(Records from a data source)

★ ★ ★ ★

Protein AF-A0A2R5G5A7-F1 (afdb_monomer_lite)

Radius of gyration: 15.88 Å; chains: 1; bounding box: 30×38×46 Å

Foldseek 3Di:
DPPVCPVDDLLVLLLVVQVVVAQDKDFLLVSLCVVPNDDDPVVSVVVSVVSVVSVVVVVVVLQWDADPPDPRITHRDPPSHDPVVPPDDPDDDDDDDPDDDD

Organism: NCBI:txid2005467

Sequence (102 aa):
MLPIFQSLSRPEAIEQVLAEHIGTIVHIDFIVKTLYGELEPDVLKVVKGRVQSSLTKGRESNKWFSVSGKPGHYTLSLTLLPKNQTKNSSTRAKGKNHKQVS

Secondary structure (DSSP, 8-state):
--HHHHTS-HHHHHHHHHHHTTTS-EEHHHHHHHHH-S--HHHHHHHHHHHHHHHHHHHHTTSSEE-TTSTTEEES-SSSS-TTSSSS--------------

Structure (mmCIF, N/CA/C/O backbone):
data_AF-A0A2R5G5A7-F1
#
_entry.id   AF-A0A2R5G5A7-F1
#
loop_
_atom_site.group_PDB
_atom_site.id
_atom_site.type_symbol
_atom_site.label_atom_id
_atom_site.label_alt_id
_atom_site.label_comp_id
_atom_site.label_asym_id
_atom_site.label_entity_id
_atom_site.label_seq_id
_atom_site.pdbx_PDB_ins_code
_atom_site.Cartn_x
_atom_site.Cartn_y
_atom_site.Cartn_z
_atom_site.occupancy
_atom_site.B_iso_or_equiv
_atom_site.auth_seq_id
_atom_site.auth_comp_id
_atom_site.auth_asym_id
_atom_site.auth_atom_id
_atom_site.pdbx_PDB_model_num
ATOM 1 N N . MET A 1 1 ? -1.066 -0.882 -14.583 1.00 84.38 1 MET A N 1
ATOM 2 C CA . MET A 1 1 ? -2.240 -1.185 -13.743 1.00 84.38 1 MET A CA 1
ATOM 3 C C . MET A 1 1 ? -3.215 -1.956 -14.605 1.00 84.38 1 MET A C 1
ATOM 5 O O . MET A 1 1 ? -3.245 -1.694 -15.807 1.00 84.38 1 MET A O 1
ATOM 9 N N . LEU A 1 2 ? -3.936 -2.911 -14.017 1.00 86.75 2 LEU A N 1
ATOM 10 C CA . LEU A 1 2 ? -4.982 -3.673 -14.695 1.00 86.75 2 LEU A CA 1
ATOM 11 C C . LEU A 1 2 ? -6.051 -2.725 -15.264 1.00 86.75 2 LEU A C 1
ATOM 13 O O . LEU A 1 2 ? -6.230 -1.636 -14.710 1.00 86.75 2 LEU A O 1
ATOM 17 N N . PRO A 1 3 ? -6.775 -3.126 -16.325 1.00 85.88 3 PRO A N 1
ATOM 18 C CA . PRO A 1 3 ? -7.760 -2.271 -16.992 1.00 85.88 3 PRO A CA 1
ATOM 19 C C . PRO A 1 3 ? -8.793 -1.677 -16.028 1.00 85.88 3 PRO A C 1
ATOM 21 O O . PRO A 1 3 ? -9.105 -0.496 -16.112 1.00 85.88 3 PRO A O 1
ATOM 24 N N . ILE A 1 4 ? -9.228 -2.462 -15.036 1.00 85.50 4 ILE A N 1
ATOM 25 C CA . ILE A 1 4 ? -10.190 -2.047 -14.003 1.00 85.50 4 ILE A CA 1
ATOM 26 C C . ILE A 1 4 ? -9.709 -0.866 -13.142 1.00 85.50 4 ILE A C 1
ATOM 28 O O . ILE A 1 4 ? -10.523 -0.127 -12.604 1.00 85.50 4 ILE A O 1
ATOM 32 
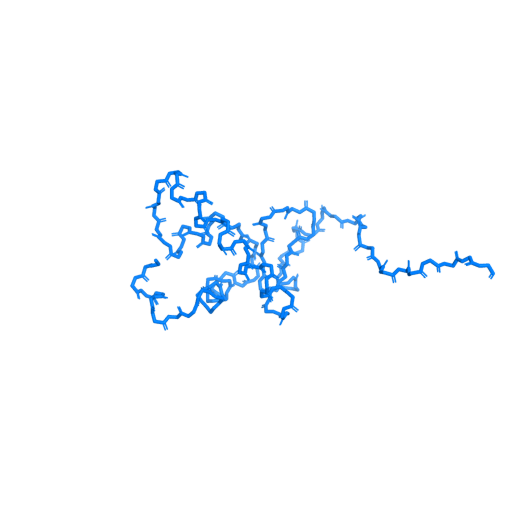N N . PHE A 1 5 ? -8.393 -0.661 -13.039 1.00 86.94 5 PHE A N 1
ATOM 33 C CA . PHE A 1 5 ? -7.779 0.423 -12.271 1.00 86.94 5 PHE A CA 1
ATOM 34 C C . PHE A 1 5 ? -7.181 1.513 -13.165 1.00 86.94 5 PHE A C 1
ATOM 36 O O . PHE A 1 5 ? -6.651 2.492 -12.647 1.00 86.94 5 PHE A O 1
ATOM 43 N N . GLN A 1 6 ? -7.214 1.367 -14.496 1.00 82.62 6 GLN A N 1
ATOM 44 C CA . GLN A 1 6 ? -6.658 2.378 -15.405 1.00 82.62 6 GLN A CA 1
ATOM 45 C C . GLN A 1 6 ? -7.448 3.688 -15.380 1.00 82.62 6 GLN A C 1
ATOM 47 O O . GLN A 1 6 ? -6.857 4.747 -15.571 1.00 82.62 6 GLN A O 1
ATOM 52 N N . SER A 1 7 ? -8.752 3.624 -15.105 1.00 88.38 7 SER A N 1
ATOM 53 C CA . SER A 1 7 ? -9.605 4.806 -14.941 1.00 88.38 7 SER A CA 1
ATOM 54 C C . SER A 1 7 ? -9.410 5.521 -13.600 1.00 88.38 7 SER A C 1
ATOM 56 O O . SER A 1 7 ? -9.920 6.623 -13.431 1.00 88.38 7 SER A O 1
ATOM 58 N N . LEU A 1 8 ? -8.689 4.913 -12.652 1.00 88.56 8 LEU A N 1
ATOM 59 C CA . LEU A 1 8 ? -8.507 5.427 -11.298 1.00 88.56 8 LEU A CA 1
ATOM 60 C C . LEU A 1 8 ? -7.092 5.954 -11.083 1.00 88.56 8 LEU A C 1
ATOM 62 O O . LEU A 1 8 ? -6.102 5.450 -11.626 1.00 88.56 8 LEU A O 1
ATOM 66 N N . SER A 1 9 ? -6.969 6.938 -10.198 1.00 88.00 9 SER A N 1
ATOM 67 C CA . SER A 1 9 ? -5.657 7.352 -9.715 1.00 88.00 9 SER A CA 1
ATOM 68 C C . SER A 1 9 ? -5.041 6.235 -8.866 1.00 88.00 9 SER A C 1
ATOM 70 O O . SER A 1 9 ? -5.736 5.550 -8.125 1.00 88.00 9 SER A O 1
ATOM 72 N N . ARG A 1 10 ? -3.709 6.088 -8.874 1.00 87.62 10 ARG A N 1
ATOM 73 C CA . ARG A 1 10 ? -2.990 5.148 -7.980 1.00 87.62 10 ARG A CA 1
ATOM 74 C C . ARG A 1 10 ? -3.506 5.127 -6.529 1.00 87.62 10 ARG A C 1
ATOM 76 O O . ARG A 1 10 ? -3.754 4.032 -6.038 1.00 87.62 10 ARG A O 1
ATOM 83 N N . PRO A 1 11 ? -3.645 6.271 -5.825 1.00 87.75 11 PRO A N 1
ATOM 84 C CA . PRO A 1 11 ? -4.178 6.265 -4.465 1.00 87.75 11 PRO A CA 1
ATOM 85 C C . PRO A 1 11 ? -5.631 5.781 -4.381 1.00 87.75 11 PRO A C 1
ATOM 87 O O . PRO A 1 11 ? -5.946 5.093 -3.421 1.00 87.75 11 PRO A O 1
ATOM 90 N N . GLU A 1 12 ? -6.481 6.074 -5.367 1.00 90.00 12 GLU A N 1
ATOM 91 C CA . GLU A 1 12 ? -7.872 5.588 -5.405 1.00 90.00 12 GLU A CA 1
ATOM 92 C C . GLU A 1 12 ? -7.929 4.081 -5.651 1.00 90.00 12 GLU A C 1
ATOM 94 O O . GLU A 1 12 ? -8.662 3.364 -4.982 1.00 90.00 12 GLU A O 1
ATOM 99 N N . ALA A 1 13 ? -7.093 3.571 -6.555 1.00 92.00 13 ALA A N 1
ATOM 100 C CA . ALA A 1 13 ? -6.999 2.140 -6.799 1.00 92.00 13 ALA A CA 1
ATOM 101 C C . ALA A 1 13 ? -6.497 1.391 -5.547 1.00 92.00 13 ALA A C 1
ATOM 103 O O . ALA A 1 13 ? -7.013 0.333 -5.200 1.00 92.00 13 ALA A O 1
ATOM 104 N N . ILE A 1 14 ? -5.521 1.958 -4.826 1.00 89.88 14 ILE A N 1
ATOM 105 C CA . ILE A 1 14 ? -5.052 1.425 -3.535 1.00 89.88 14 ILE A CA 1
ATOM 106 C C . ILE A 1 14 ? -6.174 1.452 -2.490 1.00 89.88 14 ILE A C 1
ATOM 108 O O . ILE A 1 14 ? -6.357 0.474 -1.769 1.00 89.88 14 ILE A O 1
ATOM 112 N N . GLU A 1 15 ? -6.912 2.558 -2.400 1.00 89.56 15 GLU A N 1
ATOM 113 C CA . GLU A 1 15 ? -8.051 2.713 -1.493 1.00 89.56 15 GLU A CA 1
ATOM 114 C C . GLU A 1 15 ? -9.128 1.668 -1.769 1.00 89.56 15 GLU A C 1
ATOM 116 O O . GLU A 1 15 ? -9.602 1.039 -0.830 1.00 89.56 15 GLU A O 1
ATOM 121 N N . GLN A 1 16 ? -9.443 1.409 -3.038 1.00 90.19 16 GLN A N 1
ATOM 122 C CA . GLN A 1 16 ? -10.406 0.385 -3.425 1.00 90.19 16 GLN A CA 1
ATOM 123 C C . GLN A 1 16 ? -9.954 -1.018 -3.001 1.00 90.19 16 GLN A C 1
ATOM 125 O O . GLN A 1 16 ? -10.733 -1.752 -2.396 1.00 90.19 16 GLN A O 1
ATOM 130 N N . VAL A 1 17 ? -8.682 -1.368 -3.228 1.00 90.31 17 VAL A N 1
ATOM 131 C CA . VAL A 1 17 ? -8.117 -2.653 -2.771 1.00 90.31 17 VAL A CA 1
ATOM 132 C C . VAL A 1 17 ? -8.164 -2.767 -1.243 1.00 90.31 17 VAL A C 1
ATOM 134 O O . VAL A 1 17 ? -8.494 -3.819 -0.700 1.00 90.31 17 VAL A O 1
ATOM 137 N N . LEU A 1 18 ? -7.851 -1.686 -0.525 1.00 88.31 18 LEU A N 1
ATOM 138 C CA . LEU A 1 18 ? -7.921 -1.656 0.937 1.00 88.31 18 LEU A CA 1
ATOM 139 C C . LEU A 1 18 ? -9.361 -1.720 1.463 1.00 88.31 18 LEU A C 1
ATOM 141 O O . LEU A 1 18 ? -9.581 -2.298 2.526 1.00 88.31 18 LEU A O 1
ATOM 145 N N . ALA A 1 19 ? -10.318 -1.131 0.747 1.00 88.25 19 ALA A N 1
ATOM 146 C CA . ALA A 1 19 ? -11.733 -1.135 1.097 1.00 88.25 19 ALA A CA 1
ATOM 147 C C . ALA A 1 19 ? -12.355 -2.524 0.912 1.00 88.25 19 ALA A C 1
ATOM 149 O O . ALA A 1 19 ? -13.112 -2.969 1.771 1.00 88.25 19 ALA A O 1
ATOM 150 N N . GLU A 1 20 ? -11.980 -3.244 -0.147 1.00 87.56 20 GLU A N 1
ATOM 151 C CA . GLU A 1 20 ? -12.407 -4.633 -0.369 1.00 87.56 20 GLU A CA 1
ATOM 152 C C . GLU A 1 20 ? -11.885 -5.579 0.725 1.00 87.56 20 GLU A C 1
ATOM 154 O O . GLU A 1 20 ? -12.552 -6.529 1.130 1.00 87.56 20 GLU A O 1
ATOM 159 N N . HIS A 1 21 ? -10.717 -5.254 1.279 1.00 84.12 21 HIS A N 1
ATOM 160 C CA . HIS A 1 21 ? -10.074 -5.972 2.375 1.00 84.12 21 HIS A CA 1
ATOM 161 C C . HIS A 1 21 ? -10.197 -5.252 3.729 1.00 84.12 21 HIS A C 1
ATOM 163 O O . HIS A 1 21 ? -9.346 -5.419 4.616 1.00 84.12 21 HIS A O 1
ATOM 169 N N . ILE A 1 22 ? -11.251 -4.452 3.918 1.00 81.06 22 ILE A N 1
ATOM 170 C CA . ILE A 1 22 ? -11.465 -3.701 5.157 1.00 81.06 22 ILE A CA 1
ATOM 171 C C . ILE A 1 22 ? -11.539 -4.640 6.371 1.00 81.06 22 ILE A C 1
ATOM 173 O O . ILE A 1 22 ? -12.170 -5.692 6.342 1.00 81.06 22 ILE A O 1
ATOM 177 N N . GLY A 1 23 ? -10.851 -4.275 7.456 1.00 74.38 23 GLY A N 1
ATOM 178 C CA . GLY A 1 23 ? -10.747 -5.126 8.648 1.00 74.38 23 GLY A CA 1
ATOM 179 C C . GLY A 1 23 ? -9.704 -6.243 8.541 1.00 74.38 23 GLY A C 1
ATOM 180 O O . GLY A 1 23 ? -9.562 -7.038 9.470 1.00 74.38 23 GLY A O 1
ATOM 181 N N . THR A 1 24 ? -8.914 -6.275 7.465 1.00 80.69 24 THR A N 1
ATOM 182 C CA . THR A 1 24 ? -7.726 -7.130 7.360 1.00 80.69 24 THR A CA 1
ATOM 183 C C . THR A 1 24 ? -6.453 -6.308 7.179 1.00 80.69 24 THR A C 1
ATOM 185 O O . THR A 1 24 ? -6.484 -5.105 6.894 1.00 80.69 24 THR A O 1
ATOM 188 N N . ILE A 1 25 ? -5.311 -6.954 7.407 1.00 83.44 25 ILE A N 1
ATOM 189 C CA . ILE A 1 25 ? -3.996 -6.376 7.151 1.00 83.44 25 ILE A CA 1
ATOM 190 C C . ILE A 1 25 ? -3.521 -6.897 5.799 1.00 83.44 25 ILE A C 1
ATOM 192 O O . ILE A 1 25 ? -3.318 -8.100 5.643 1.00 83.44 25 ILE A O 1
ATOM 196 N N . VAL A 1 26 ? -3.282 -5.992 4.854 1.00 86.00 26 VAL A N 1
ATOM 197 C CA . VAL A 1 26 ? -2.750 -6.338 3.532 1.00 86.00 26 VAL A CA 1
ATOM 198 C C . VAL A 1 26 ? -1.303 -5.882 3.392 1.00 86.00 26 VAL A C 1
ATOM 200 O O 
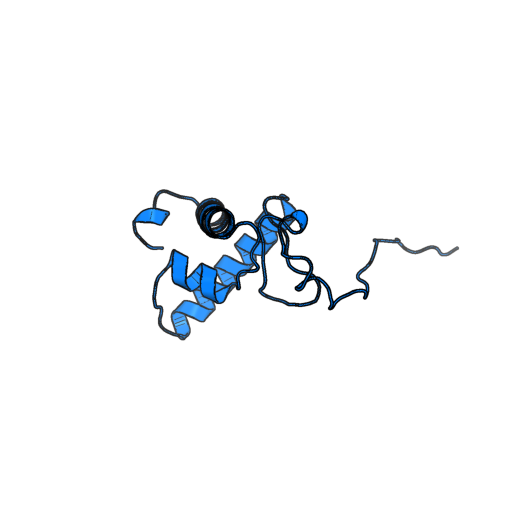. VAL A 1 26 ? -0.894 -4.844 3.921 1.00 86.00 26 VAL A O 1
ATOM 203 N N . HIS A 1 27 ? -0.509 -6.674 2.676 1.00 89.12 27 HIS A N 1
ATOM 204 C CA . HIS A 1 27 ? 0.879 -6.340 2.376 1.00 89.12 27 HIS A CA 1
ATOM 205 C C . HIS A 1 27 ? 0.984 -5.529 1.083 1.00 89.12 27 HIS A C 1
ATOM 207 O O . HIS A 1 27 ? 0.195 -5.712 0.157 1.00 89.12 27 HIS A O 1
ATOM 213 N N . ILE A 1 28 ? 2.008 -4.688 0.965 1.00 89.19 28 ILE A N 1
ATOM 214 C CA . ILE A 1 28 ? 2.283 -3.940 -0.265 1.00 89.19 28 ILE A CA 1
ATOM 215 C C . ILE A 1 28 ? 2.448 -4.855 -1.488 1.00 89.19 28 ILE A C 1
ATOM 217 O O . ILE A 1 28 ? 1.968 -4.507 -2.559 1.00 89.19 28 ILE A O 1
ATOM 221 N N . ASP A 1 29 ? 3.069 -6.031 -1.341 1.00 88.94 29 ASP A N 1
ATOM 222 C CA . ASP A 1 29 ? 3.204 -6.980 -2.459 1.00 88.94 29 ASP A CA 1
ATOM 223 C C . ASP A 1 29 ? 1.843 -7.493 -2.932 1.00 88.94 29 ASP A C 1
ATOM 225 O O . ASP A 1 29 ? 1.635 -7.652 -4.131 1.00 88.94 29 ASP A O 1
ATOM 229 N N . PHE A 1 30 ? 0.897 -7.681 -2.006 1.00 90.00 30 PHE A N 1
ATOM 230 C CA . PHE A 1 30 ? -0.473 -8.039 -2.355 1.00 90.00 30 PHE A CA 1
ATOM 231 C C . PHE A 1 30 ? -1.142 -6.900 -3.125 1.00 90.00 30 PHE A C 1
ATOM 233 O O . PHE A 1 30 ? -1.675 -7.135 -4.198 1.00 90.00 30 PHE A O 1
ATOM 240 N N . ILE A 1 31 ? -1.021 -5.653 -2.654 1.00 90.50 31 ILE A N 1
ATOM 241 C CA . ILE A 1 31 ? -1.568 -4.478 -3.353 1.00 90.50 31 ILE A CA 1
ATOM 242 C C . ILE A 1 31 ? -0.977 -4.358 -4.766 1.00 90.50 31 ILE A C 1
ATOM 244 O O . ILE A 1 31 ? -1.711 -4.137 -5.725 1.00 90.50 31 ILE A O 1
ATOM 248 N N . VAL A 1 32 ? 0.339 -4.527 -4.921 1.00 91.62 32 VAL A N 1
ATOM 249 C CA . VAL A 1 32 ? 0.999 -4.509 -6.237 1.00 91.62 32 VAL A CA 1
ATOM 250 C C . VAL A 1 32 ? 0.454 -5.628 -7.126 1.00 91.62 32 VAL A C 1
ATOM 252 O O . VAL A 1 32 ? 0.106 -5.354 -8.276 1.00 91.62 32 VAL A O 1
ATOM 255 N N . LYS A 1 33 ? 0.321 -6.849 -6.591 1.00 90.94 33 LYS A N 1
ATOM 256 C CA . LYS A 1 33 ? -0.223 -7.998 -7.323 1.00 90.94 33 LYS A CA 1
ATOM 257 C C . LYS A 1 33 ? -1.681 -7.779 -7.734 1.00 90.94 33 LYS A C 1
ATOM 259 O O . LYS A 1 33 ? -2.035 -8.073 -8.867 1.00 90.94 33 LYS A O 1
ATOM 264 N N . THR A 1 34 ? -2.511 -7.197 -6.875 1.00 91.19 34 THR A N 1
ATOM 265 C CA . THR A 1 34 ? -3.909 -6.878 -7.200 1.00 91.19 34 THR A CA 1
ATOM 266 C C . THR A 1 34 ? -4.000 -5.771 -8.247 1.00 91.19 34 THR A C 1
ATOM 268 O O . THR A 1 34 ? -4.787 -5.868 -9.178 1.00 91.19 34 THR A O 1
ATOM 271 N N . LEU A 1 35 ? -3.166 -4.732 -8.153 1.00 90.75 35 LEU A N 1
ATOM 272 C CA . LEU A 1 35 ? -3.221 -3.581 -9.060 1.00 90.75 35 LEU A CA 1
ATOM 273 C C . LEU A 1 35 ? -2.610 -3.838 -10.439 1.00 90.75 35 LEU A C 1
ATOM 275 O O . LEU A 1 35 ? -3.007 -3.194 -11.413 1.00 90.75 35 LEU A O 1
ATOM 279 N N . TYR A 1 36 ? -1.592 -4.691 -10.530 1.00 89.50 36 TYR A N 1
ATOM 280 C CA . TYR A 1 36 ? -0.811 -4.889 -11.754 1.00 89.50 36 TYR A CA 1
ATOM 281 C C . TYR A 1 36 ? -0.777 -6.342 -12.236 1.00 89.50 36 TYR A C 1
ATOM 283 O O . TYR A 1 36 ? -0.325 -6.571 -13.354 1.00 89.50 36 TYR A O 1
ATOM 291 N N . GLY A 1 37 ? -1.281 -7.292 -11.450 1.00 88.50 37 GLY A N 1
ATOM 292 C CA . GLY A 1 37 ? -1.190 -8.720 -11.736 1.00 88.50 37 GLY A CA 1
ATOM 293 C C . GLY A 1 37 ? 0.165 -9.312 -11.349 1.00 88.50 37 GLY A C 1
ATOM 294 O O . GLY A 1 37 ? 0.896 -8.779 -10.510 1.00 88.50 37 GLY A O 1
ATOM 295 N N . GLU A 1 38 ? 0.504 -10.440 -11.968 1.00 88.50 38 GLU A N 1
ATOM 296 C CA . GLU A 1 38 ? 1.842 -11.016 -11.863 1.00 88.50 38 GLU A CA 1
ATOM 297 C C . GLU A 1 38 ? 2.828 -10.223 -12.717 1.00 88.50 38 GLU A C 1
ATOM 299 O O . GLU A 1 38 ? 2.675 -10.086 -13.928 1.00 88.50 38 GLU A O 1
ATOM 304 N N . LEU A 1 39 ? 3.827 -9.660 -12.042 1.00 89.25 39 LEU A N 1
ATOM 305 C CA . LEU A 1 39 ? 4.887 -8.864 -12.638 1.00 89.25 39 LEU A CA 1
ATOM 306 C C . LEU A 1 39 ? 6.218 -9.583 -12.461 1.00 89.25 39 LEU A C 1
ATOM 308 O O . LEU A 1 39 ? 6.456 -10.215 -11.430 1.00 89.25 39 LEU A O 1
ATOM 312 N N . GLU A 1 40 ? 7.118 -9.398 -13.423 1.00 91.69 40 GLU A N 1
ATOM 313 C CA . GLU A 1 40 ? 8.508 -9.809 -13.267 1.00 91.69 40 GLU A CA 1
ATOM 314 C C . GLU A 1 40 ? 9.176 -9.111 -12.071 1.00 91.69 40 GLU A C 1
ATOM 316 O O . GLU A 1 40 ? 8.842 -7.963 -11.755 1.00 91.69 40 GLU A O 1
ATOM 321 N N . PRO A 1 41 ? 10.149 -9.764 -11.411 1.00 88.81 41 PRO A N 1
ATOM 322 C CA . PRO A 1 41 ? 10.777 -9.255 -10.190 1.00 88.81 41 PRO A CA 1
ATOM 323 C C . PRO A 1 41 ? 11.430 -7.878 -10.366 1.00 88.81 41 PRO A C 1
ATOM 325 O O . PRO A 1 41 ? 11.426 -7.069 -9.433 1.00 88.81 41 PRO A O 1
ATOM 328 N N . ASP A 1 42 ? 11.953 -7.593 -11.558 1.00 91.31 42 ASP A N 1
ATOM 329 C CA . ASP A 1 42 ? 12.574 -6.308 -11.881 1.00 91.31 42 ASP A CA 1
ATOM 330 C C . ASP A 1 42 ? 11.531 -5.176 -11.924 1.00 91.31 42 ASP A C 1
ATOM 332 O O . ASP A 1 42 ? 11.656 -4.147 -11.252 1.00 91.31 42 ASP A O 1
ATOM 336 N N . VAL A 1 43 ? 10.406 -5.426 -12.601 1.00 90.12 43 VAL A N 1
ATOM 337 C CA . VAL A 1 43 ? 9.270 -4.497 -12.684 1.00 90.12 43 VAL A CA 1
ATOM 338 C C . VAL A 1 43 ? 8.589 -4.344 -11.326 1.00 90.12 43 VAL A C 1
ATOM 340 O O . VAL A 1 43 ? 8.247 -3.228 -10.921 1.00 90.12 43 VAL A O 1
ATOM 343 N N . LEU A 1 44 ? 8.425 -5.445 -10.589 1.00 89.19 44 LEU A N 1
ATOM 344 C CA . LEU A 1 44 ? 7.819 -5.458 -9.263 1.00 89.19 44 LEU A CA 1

★ ★ ★ ★

Please print the lines from the start of the records up to and including the line with "ATOM 26 C C", copying each one exactly and leaving out the rest.

> OUTPUT BELOW
Protein AF-A0A2R5G5A7-F1 (afdb_monomer_lite)

Radius of gyration: 15.88 Å; chains: 1; bounding box: 30×38×46 Å

Foldseek 3Di:
DPPVCPVDDLLVLLLVVQVVVAQDKDFLLVSLCVVPNDDDPVVSVVVSVVSVVSVVVVVVVLQWDADPPDPRITHRDPPSHDPVVPPDDPDDDDDDDPDDDD

Organism: NCBI:txid2005467

Sequence (102 aa):
MLPIFQSLSRPEAIEQVLAEHIGTIVHIDFIVKTLYGELEPDVLKVVKGRVQSSLTKGRESNKWFSVSGKPGHYTLSLTLLPKNQTKNSSTRAKGKNHKQVS

Secondary structure (DSSP, 8-state):
--HHHHTS-HHHHHHHHHHHTTTS-EEHHHHHHHHH-S--HHHHHHHHHHHHHHHHHHHHTTSSEE-TTSTTEEES-SSSS-TTSSSS--------------

Structure (mmCIF, N/CA/C/O backbone):
data_AF-A0A2R5G5A7-F1
#
_entry.id   AF-A0A2R5G5A7-F1
#
loop_
_atom_site.group_PDB
_atom_site.id
_atom_site.type_symbol
_atom_site.label_atom_id
_atom_site.label_alt_id
_atom_site.label_comp_id
_atom_site.label_asym_id
_atom_site.label_entity_id
_atom_site.label_seq_id
_atom_site.pdbx_PDB_ins_code
_atom_site.Cartn_x
_atom_site.Cartn_y
_atom_site.Cartn_z
_atom_site.occupancy
_atom_site.B_iso_or_equiv
_atom_site.auth_seq_id
_atom_site.auth_comp_id
_atom_site.auth_asym_id
_atom_site.auth_atom_id
_atom_site.pdbx_PDB_model_num
ATOM 1 N N . MET A 1 1 ? -1.066 -0.882 -14.583 1.00 84.38 1 MET A N 1
ATOM 2 C CA . MET A 1 1 ? -2.240 -1.185 -13.743 1.00 84.38 1 MET A CA 1
ATOM 3 C C . MET A 1 1 ? -3.215 -1.956 -14.605 1.00 84.38 1 MET A C 1
ATOM 5 O O . MET A 1 1 ? -3.245 -1.694 -15.807 1.00 84.38 1 MET A O 1
ATOM 9 N N . LEU A 1 2 ? -3.936 -2.911 -14.017 1.00 86.75 2 LEU A N 1
ATOM 10 C CA . LEU A 1 2 ? -4.982 -3.673 -14.695 1.00 86.75 2 LEU A CA 1
ATOM 11 C C . LEU A 1 2 ? -6.051 -2.725 -15.264 1.00 86.75 2 LEU A C 1
ATOM 13 O O . LEU A 1 2 ? -6.230 -1.636 -14.710 1.00 86.75 2 LEU A O 1
ATOM 17 N N . PRO A 1 3 ? -6.775 -3.126 -16.325 1.00 85.88 3 PRO A N 1
ATOM 18 C CA . PRO A 1 3 ? -7.760 -2.271 -16.992 1.00 85.88 3 PRO A CA 1
ATOM 19 C C . PRO A 1 3 ? -8.793 -1.677 -16.028 1.00 85.88 3 PRO A C 1
ATOM 21 O O . PRO A 1 3 ? -9.105 -0.496 -16.112 1.00 85.88 3 PRO A O 1
ATOM 24 N N . ILE A 1 4 ? -9.228 -2.462 -15.036 1.00 85.50 4 ILE A N 1
ATOM 25 C CA . ILE A 1 4 ? -10.190 -2.047 -14.003 1.00 85.50 4 ILE A CA 1
ATOM 26 C C . ILE A 1 4 ? -9.709 -0.866 -13.142 1.00 85.50 4 ILE A C 1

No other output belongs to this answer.